# 67 gto RADIATOR With A\C



## broadway880 (Sep 2, 2011)

Need some help with my recent 67 GTO purchase? The car was a factory a/c car but all of the heater and a/c equipment is missing and the motor was changed out to a 1966 389. The car has a TH400 and the oil cooling is an after market coil mounted in front on the radiator. The radiator is also not correct. I want to replace the radiator a with one that has the oil cooling built in but I don’t under stand what the difference is in a non a\c or a\c radiator can you help? I will also be installing a Vintage Air kit unit that has a condenser coil with it. Next I need some help with the motor pulley setup. The car has power steering.

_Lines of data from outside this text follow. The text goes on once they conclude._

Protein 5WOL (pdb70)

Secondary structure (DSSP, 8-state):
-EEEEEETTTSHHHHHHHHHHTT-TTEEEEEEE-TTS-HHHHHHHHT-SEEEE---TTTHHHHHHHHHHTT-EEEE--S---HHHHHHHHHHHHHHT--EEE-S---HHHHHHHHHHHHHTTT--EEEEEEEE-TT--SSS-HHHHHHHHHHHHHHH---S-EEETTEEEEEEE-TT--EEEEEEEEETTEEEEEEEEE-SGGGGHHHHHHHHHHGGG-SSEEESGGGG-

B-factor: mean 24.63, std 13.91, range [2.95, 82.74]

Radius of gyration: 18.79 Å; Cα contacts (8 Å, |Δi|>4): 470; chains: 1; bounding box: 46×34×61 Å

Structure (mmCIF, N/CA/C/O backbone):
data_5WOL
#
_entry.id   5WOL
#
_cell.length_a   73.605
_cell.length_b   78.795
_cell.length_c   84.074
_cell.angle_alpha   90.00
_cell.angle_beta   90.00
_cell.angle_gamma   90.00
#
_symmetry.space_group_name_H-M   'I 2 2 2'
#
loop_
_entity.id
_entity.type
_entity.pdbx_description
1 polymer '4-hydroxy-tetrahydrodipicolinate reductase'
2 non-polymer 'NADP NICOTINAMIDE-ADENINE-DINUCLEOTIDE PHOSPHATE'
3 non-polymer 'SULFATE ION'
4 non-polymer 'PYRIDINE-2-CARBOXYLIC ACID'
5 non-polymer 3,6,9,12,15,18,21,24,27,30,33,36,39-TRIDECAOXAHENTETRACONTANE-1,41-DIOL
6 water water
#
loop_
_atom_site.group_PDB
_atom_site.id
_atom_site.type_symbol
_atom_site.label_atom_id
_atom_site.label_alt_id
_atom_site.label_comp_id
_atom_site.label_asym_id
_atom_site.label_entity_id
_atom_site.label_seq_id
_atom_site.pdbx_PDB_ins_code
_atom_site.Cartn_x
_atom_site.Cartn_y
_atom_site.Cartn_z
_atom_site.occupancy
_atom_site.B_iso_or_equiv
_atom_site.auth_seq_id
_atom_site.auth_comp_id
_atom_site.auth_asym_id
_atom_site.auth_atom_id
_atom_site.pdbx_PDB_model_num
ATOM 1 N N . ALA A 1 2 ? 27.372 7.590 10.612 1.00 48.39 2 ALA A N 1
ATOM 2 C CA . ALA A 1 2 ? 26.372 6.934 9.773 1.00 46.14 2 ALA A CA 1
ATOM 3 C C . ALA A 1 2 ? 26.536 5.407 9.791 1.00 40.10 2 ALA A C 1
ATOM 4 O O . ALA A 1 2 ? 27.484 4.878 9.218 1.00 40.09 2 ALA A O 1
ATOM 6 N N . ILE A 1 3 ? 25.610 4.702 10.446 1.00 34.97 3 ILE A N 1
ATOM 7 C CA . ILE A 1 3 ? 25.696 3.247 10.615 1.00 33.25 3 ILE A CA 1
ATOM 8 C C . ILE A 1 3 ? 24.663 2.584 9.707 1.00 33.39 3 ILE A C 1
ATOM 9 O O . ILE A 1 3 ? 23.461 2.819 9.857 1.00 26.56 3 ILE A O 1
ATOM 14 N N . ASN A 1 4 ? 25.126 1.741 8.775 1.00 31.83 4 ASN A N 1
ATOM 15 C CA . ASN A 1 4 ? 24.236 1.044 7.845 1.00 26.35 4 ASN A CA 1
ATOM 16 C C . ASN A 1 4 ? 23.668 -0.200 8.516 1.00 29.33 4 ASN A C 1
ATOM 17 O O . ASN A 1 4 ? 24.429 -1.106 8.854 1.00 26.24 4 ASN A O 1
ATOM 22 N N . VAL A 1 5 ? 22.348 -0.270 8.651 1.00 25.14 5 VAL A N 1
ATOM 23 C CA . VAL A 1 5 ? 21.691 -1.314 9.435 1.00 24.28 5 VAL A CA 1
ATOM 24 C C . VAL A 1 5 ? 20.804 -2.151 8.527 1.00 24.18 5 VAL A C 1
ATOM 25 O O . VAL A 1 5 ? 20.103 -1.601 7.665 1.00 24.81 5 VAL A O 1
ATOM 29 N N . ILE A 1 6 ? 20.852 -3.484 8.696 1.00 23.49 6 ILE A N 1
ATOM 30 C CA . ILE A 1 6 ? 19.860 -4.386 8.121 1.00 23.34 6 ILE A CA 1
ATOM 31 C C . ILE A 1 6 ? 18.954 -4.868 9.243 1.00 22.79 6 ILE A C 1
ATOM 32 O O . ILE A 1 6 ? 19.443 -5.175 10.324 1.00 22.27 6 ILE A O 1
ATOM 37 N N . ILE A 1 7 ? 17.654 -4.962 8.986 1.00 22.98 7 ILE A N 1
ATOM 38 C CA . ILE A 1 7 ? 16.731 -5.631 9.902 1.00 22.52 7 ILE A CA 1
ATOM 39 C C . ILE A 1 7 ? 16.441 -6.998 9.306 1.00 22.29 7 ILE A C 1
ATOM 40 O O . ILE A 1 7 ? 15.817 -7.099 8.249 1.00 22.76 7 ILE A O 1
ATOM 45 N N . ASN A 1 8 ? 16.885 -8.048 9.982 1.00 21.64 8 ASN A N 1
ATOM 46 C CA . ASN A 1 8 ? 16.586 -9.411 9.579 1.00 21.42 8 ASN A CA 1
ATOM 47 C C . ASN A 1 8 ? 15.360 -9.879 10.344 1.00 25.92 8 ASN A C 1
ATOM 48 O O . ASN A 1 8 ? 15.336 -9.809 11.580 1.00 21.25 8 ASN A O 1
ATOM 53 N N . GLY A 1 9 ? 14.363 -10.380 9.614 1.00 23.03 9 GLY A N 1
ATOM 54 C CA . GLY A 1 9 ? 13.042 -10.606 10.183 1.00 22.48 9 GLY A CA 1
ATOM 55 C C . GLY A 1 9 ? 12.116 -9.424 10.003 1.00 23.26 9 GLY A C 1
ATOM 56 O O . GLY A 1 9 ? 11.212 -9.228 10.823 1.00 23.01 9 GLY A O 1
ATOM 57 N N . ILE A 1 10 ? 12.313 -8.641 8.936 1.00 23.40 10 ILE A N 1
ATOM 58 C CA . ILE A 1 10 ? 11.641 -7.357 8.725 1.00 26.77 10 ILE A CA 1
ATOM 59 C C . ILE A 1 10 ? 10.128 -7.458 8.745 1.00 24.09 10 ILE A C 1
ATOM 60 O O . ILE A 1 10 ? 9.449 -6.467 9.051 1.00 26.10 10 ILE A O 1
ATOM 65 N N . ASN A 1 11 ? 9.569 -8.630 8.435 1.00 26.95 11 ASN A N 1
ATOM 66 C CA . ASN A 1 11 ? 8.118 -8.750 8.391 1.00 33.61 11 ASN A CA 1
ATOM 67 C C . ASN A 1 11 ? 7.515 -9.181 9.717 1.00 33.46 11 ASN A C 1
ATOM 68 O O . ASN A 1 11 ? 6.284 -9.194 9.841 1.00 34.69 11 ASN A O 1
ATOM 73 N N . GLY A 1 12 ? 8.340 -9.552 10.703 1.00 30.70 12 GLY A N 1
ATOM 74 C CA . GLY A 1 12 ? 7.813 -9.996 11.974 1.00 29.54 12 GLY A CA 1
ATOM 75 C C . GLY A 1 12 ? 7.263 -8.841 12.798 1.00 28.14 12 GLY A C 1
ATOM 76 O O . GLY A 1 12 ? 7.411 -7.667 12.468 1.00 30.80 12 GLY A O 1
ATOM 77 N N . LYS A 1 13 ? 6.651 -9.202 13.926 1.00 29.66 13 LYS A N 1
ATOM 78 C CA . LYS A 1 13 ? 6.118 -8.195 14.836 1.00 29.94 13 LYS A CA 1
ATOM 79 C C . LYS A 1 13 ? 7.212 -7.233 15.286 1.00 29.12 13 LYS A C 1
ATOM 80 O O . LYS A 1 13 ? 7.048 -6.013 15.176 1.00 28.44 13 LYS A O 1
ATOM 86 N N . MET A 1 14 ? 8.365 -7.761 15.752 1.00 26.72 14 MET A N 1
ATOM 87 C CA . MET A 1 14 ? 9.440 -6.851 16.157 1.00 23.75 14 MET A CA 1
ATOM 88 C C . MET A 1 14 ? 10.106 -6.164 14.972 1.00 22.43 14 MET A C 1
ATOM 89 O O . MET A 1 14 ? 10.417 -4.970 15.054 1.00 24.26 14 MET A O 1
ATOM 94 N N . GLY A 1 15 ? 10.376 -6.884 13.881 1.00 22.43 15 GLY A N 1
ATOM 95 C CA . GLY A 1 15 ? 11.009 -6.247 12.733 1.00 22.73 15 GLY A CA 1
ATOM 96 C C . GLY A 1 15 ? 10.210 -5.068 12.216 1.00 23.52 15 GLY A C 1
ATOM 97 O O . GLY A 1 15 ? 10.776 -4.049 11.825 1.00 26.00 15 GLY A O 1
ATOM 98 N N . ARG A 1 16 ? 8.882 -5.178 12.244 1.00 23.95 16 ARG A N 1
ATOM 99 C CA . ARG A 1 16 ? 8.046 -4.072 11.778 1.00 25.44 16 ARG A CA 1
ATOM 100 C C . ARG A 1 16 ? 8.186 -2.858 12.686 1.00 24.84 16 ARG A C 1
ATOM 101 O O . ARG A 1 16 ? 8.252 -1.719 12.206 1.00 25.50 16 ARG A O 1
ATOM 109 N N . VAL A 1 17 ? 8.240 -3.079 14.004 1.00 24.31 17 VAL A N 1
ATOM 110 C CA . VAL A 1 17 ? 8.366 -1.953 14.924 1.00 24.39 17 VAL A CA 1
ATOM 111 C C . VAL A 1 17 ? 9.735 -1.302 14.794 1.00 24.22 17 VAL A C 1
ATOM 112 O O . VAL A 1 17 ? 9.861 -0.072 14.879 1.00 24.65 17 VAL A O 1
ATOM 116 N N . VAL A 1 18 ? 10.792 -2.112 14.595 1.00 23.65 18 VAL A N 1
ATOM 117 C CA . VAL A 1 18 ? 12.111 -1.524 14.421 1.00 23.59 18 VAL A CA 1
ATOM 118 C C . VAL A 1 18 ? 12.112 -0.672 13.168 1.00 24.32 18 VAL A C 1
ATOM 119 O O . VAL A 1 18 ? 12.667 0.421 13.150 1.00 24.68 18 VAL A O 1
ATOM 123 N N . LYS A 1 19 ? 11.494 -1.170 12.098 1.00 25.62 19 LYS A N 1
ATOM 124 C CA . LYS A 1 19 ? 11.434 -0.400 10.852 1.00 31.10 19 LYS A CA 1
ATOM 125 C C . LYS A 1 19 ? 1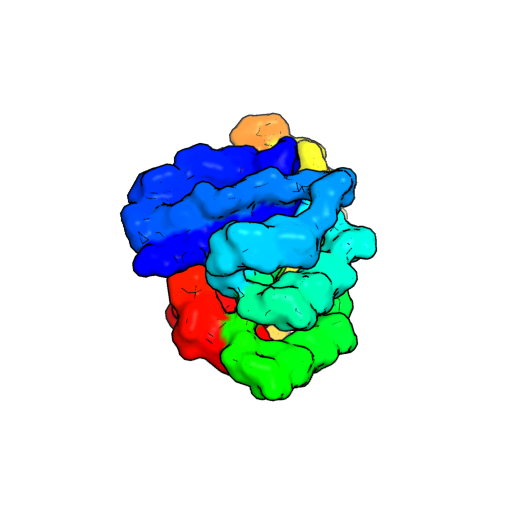0.783 0.956 11.079 1.00 29.03 19 LYS A C 1
ATOM 126 O O . LYS A 1 19 ? 11.300 1.984 10.630 1.00 33.11 19 LYS A O 1
ATOM 132 N N . GLU A 1 20 ? 9.688 0.979 11.833 1.00 30.81 20 GLU A N 1
ATOM 133 C CA . GLU A 1 20 ? 8.993 2.241 12.103 1.00 32.01 20 GLU A CA 1
ATOM 134 C C . GLU A 1 20 ? 9.879 3.232 12.850 1.00 34.30 20 GLU A C 1
ATOM 135 O O . GLU A 1 20 ? 9.950 4.413 12.492 1.00 38.31 20 GLU A O 1
ATOM 141 N N . ASN A 1 21 ? 10.560 2.773 13.889 1.00 28.55 21 ASN A N 1
ATOM 142 C CA . ASN A 1 21 ? 11.304 3.659 14.776 1.00 28.94 21 ASN A CA 1
ATOM 143 C C . ASN A 1 21 ? 12.675 4.062 14.248 1.00 30.69 21 ASN A C 1
ATOM 144 O O . ASN A 1 21 ? 13.221 5.076 14.694 1.00 32.79 21 ASN A O 1
ATOM 149 N N . ILE A 1 22 ? 13.284 3.289 13.355 1.00 25.91 22 ILE A N 1
ATOM 150 C CA . ILE A 1 22 ? 14.674 3.585 13.051 1.00 25.96 22 ILE A CA 1
ATOM 151 C C . ILE A 1 22 ? 14.787 4.876 12.246 1.00 32.63 22 ILE A C 1
ATOM 152 O O . ILE A 1 22 ? 15.802 5.580 12.321 1.00 29.15 22 ILE A O 1
ATOM 157 N N . THR A 1 23 ? 13.740 5.221 11.497 1.00 34.95 23 THR A N 1
ATOM 158 C CA . THR A 1 23 ? 13.785 6.397 10.635 1.00 40.11 23 THR A CA 1
ATOM 159 C C . THR A 1 23 ? 14.199 7.656 11.402 1.00 43.02 23 THR A C 1
ATOM 160 O O . THR A 1 23 ? 14.946 8.491 10.877 1.00 44.65 23 THR A O 1
ATOM 164 N N . ALA A 1 24 ? 13.756 7.787 12.656 1.00 43.82 24 ALA A N 1
ATOM 165 C CA . ALA A 1 24 ? 14.035 8.940 13.511 1.00 40.67 24 ALA A CA 1
ATOM 166 C C . ALA A 1 24 ? 15.417 8.899 14.151 1.00 38.80 24 ALA A C 1
ATOM 167 O O . ALA A 1 24 ? 15.783 9.837 14.867 1.00 39.17 24 ALA A O 1
ATOM 169 N N . GLN A 1 25 ? 16.182 7.839 13.938 1.00 32.56 25 GLN A N 1
ATOM 170 C CA . GLN A 1 25 ? 17.550 7.758 14.440 1.00 38.98 25 GLN A CA 1
ATOM 171 C C . GLN A 1 25 ? 18.464 8.297 13.349 1.00 45.55 25 GLN A C 1
ATOM 172 O O . GLN A 1 25 ? 18.745 7.605 12.365 1.00 47.57 25 GLN A O 1
ATOM 178 N N . SER A 1 26 ? 18.940 9.538 13.523 1.00 41.07 26 SER A N 1
ATOM 179 C CA . SER A 1 26 ? 19.711 10.184 12.459 1.00 43.03 26 SER A CA 1
ATOM 180 C C . SER A 1 26 ? 21.078 9.535 12.231 1.00 40.67 26 SER A C 1
ATOM 181 O O . SER A 1 26 ? 21.607 9.592 11.114 1.00 44.71 26 SER A O 1
ATOM 184 N N . ASP A 1 27 ? 21.685 8.950 13.260 1.00 40.91 27 ASP A N 1
ATOM 185 C CA . ASP A 1 27 ? 22.984 8.311 13.073 1.00 43.63 27 ASP A CA 1
ATOM 186 C C . ASP A 1 27 ? 22.879 6.880 12.576 1.00 41.25 27 ASP A C 1
ATOM 187 O O . ASP A 1 27 ? 23.896 6.183 12.581 1.00 43.14 27 ASP A O 1
ATOM 192 N N . LEU A 1 28 ? 21.698 6.428 12.150 1.00 36.59 28 LEU A N 1
ATOM 193 C CA . LEU A 1 28 ? 21.506 5.073 11.633 1.00 35.07 28 LEU A CA 1
ATOM 194 C C . LEU A 1 28 ? 20.778 5.141 10.301 1.00 38.07 28 LEU A C 1
ATOM 195 O O . LEU A 1 28 ? 19.914 6.003 10.108 1.00 44.90 28 LEU A O 1
ATOM 200 N N . GLU A 1 29 ? 21.111 4.238 9.378 1.00 27.91 29 GLU A N 1
ATOM 201 C CA . GLU A 1 29 ? 20.418 4.205 8.099 1.00 27.91 29 GLU A CA 1
ATOM 202 C C . GLU A 1 29 ? 19.949 2.792 7.814 1.00 30.54 29 GLU A C 1
ATOM 203 O O . GLU A 1 29 ? 20.767 1.873 7.739 1.00 31.25 29 GLU A O 1
ATOM 209 N N . LEU A 1 30 ? 18.644 2.621 7.632 1.00 29.51 30 LEU A N 1
ATOM 210 C CA . LEU A 1 30 ? 18.138 1.311 7.244 1.00 30.03 30 LEU A CA 1
ATOM 211 C C . LEU A 1 30 ? 18.474 1.060 5.776 1.00 31.17 30 LEU A C 1
ATOM 212 O O . LEU A 1 30 ? 17.889 1.676 4.878 1.00 31.56 30 LEU A O 1
ATOM 217 N N . VAL A 1 31 ? 19.415 0.159 5.508 1.00 28.99 31 VAL A N 1
ATOM 218 C CA . VAL A 1 31 ? 19.805 -0.077 4.121 1.00 27.27 31 VAL A CA 1
ATOM 219 C C . VAL A 1 31 ? 19.108 -1.289 3.504 1.00 27.58 31 VAL A C 1
ATOM 220 O O . VAL A 1 31 ? 19.137 -1.440 2.271 1.00 30.74 31 VAL A O 1
ATOM 224 N N . SER A 1 32 ? 18.493 -2.157 4.314 1.00 26.18 32 SER A N 1
ATOM 225 C CA . SER A 1 32 ? 17.668 -3.227 3.771 1.00 26.04 32 SER A CA 1
ATOM 226 C C . SER A 1 32 ? 16.929 -3.902 4.912 1.00 26.73 32 SER A C 1
ATOM 227 O O . SER A 1 32 ? 17.357 -3.839 6.065 1.00 24.69 32 SER A O 1
ATOM 230 N N . GLY A 1 33 ? 15.812 -4.543 4.574 1.00 25.37 33 GLY A N 1
ATOM 231 C CA . GLY A 1 33 ? 15.056 -5.362 5.498 1.00 26.85 33 GLY A CA 1
ATOM 232 C C . GLY A 1 33 ? 14.910 -6.742 4.887 1.00 28.72 33 GLY A C 1
ATOM 233 O O . GLY A 1 33 ? 14.442 -6.863 3.748 1.00 29.98 33 GLY A O 1
ATOM 234 N N . THR A 1 34 ? 15.328 -7.791 5.587 1.00 23.75 34 THR A N 1
ATOM 235 C CA . THR A 1 34 ? 15.391 -9.111 4.975 1.00 23.58 34 THR A CA 1
ATOM 236 C C . THR A 1 34 ? 14.465 -10.069 5.707 1.00 27.68 34 THR A C 1
ATOM 237 O O . THR A 1 34 ? 14.208 -9.930 6.912 1.00 26.38 34 THR A O 1
ATOM 241 N N . GLY A 1 35 ? 13.973 -11.045 4.963 1.00 25.45 35 GLY A N 1
ATOM 242 C CA . GLY A 1 35 ? 13.066 -12.022 5.509 1.00 23.23 35 GLY A CA 1
ATOM 243 C C . GLY A 1 35 ? 13.571 -13.421 5.257 1.00 26.37 35 GLY A C 1
ATOM 244 O O . GLY A 1 35 ? 14.708 -13.619 4.809 1.00 29.12 35 GLY A O 1
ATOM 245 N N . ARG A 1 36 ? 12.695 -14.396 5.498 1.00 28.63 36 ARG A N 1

What is the proper pulley and v-belt setup for this? 
Thanks
Vince


----------



## trip65 (Oct 11, 2011)

the tranny oil cooler works with the radiator ,from the tranny the oil flows through the radiator then the trans cooler & back to the tranny, the difference with the radiator usually goes by the engine size v8 had a 4 core & 6cyl had a 3 core. the a/c might have added a fan shroud. for pulleys depending where you are in NY there is a place in farmingdale,long island called musclecar headquarters 516 753-0720 ask for Ray or John,they carry new & used parts.also there are swap meets & car shows at longislandcars.com .....good luck


----------



## Eric Animal (Oct 28, 2007)

Musclecar Ray is 10 minutes from my house.........E


----------